今回構築しようとしている仕組みでは以下のように複数のバケットの複数のフォルダいずれかへのファイルアップロードをトリガーに単一のLambdaを呼び出す要件があった。

image.png

このような仕組みを構築する場合、 EventBridgeは1つのルールで条件設定が可能 なのに対し、S3イベント通知の場合はS3パスごとにリソースを作成する必要がありこの例だと7つ作成することになる。

S3イベント通知はアカウントごとに作成可能なのは最大100個までなので、今回に近い要件がある場合は上限に気をつける必要がある。
参考:Amazon Simple Storage Service endpoints and quotas

今回はS3イベント通知を採用したとしても上限100個には到達しない見通しだったが、メリットの1点目にも書いた Lambdaの呼び出し停止・再開の運用 を念頭に置くと、リソース数を集約できるEventBridgeを利用する方式に優位性があると判断した。

メリット3点目:複数のLambdaを呼び出すことが可能

S3イベント通知では同じフォルダへのファイルアップロードをトリガーに複数のLambdaを呼び出すことができない が、EventBridgeでは可能となっている。

image.png

今回構築しようとしている仕組みでは同一フォルダへのファイルアップロードをトリガーに複数のLambdaを呼び出す構成はとらなかった。
しかし、検討段階で案の1つとして出てきており、もし採用した場合にはEventBridgeを利用する方式一択になっていた。

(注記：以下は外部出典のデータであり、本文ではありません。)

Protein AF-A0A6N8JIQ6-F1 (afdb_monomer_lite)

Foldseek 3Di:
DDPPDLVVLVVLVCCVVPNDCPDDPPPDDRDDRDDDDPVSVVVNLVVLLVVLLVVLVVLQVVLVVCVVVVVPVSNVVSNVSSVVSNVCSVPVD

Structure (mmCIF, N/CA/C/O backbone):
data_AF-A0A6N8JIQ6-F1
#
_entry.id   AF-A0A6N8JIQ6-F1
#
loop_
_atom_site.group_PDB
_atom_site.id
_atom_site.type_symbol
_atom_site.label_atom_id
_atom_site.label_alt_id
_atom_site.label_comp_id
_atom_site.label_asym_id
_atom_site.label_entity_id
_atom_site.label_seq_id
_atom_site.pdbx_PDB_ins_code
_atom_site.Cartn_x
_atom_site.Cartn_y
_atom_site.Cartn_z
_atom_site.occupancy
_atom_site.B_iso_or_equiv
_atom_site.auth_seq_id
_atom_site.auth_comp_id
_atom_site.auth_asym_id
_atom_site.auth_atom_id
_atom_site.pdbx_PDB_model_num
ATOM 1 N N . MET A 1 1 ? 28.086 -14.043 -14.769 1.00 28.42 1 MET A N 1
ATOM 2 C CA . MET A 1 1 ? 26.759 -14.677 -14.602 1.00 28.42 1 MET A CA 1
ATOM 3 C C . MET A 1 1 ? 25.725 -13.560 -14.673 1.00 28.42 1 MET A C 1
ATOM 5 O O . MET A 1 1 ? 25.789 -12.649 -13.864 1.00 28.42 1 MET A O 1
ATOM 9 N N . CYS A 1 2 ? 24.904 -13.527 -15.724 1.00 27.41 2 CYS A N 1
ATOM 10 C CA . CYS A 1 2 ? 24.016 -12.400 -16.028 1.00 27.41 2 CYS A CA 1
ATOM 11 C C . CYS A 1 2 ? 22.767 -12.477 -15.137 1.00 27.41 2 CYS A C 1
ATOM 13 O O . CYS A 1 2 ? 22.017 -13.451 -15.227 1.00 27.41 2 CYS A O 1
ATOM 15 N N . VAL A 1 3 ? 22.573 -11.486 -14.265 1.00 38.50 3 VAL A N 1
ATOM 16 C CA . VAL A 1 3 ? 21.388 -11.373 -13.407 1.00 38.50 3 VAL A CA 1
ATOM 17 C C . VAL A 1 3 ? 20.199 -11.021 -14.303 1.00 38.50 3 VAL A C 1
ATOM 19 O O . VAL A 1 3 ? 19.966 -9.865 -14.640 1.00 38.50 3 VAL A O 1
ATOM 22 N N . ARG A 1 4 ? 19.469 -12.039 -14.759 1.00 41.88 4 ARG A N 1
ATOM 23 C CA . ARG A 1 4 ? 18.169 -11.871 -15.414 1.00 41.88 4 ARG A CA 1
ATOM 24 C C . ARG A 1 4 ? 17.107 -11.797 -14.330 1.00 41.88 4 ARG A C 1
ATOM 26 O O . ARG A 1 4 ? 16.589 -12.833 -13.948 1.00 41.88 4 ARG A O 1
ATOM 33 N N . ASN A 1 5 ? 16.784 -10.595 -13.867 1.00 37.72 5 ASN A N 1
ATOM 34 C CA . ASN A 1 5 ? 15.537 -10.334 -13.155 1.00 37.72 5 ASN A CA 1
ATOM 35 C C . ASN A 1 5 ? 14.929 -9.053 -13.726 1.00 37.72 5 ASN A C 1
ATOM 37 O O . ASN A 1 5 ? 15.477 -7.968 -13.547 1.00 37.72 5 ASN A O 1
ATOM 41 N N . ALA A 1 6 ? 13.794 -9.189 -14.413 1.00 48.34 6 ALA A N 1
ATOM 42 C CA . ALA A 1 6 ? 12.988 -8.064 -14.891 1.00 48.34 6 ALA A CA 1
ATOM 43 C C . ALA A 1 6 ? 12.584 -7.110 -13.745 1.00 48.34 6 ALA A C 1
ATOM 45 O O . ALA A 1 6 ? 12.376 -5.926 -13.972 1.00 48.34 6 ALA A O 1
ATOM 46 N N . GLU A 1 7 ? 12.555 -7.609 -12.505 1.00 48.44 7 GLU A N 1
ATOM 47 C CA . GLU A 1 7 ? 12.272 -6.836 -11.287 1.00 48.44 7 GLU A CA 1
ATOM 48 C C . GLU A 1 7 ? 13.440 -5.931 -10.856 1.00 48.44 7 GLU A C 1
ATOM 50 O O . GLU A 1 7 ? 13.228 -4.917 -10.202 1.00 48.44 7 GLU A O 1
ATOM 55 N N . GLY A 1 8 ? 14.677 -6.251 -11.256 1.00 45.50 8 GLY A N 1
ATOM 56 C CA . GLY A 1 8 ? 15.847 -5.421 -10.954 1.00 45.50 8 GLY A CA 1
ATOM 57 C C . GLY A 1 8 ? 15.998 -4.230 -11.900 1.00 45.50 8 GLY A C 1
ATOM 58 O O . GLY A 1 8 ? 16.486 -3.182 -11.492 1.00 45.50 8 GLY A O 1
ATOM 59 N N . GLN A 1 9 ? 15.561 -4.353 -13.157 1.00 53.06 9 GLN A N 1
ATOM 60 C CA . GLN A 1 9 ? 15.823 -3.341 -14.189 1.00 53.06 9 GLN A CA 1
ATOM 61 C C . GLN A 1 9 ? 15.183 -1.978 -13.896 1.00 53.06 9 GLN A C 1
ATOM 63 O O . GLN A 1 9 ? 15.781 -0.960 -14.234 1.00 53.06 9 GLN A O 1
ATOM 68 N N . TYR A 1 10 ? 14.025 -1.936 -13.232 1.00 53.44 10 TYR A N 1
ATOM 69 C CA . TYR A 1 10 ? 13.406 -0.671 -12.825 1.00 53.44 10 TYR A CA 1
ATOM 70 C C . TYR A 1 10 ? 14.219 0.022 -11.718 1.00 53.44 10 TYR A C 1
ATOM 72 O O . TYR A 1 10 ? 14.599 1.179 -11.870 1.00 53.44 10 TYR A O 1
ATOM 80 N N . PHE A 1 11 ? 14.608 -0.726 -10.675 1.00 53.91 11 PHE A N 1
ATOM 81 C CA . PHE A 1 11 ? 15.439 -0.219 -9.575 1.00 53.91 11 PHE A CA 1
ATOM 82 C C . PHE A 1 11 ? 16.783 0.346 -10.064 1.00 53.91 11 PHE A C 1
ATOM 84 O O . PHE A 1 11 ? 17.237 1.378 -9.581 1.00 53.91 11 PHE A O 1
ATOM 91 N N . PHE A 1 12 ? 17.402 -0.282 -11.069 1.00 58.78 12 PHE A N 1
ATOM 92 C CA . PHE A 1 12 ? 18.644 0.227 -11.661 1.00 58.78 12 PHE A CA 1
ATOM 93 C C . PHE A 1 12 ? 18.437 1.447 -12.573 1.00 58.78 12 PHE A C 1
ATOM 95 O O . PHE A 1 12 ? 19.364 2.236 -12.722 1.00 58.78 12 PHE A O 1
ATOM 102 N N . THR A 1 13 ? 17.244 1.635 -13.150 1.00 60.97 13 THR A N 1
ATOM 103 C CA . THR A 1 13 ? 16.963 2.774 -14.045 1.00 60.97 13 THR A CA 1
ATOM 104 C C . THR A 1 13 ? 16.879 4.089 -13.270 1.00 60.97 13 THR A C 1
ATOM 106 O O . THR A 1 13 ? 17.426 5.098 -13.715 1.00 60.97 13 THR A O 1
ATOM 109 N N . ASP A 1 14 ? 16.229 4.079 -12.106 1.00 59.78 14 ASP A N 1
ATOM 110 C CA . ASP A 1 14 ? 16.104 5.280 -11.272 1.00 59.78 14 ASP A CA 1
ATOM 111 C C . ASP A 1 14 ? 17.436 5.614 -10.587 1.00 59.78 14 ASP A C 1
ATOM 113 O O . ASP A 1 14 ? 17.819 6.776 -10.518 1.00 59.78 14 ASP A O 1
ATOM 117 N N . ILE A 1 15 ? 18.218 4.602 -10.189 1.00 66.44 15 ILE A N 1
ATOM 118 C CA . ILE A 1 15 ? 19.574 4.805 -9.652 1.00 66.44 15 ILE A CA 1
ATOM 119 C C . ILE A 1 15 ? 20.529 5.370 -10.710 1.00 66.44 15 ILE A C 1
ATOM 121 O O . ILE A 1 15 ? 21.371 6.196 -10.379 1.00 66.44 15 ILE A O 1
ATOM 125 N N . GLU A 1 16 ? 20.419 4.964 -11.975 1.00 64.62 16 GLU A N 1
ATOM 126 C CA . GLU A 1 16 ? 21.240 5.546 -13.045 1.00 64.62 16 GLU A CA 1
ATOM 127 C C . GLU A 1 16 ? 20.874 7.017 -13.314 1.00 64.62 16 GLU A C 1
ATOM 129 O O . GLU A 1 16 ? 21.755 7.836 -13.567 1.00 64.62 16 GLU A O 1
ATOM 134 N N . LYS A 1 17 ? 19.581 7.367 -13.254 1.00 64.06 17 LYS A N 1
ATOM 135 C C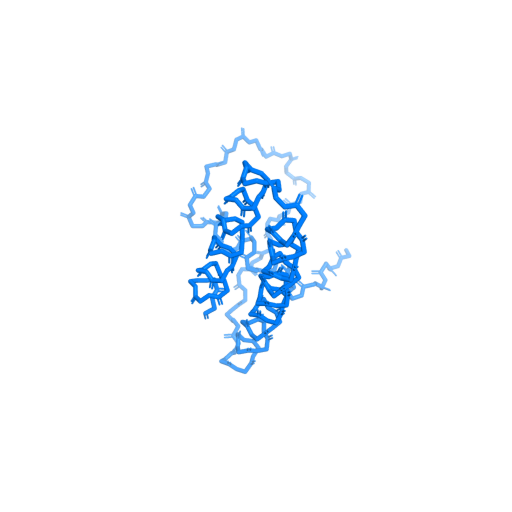A . LYS A 1 17 ? 19.102 8.734 -13.522 1.00 64.06 17 LYS A CA 1
ATOM 136 C C . LYS A 1 17 ? 19.286 9.699 -12.356 1.00 64.06 17 LYS A C 1
ATOM 138 O O . LYS A 1 17 ? 19.612 10.861 -12.581 1.00 64.06 17 LYS A O 1
ATOM 143 N N . GLU A 1 18 ? 18.987 9.246 -11.146 1.00 68.69 18 GLU A N 1
ATOM 144 C CA . GLU A 1 18 ? 18.866 10.089 -9.951 1.00 68.69 18 GLU A CA 1
ATOM 145 C C . GLU A 1 18 ? 19.941 9.781 -8.906 1.00 68.69 18 GLU A C 1
ATOM 147 O O . GLU A 1 18 ? 20.130 10.541 -7.954 1.00 68.69 18 GLU A O 1
ATOM 152 N N . GLY A 1 19 ? 20.657 8.667 -9.061 1.00 71.06 19 GLY A N 1
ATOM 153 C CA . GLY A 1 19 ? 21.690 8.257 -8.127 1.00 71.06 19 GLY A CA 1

参考:【AWS】S3の同一オブジェクトをトリガーに複数のLambdaを動かしたい!

3. S3イベント通知のEventBridge統合の利用時に引っかかった制約

以下の要件通りにEventBridgeでLambda呼び出しの条件を設定する場合、

image.png

イベントパターンという設定で以下のようなJSONを指定することになる。

{
  "source": ["aws.s3"],
  "detail-type": ["Object Created"],
  "detail": {
    "bucket": {
      "name": ["bucket1"]
    },
    "object": {
      "key":  { 
        "prefix": ["folderA/", "folderB/", "folderC/","folderD/"]
      }  
    }
  },  
  "detail": {
    "bucket": {
      "name": ["bucket2"]
    },
    "object": {
      "key": { 
        "prefix": ["folderX/","folderY/","folderZ/"]
      }  
    } 
  }
}

このJSONの文字数には2048という上限があり、今回引っかかってしまった。
参考:Amazon EventBridge quotas

上限は緩和可能だが、将来的にさらに文字数が増える可能性が見込まれるため、今回はファイルアップロード先のバケット単位でEventBridgeのルールを分ける設計に切り替えて対応した。

4. まとめ

「S3イベント通知によるLambda呼び出し」と「EventBridgeによるLambda呼び出し」でできることはほぼ同じだと思っていたが、今回の経験でかなり違いがあることが分かった。
EventBridgeを利用した方が総じて利便性が高い ので、この記事の内容を参考に意識して使い分けしてほしい。

ただし、EventBridgeルールにも イベントパターンの文字数に上限 がある。
複数のバケットの複数のフォルダへのファイルアップロードをトリガーにLambdaを呼び出す場合には上限に到達しやすいので、適宜ルールを分割する設計に切り替えるなどの対応を検討することになる。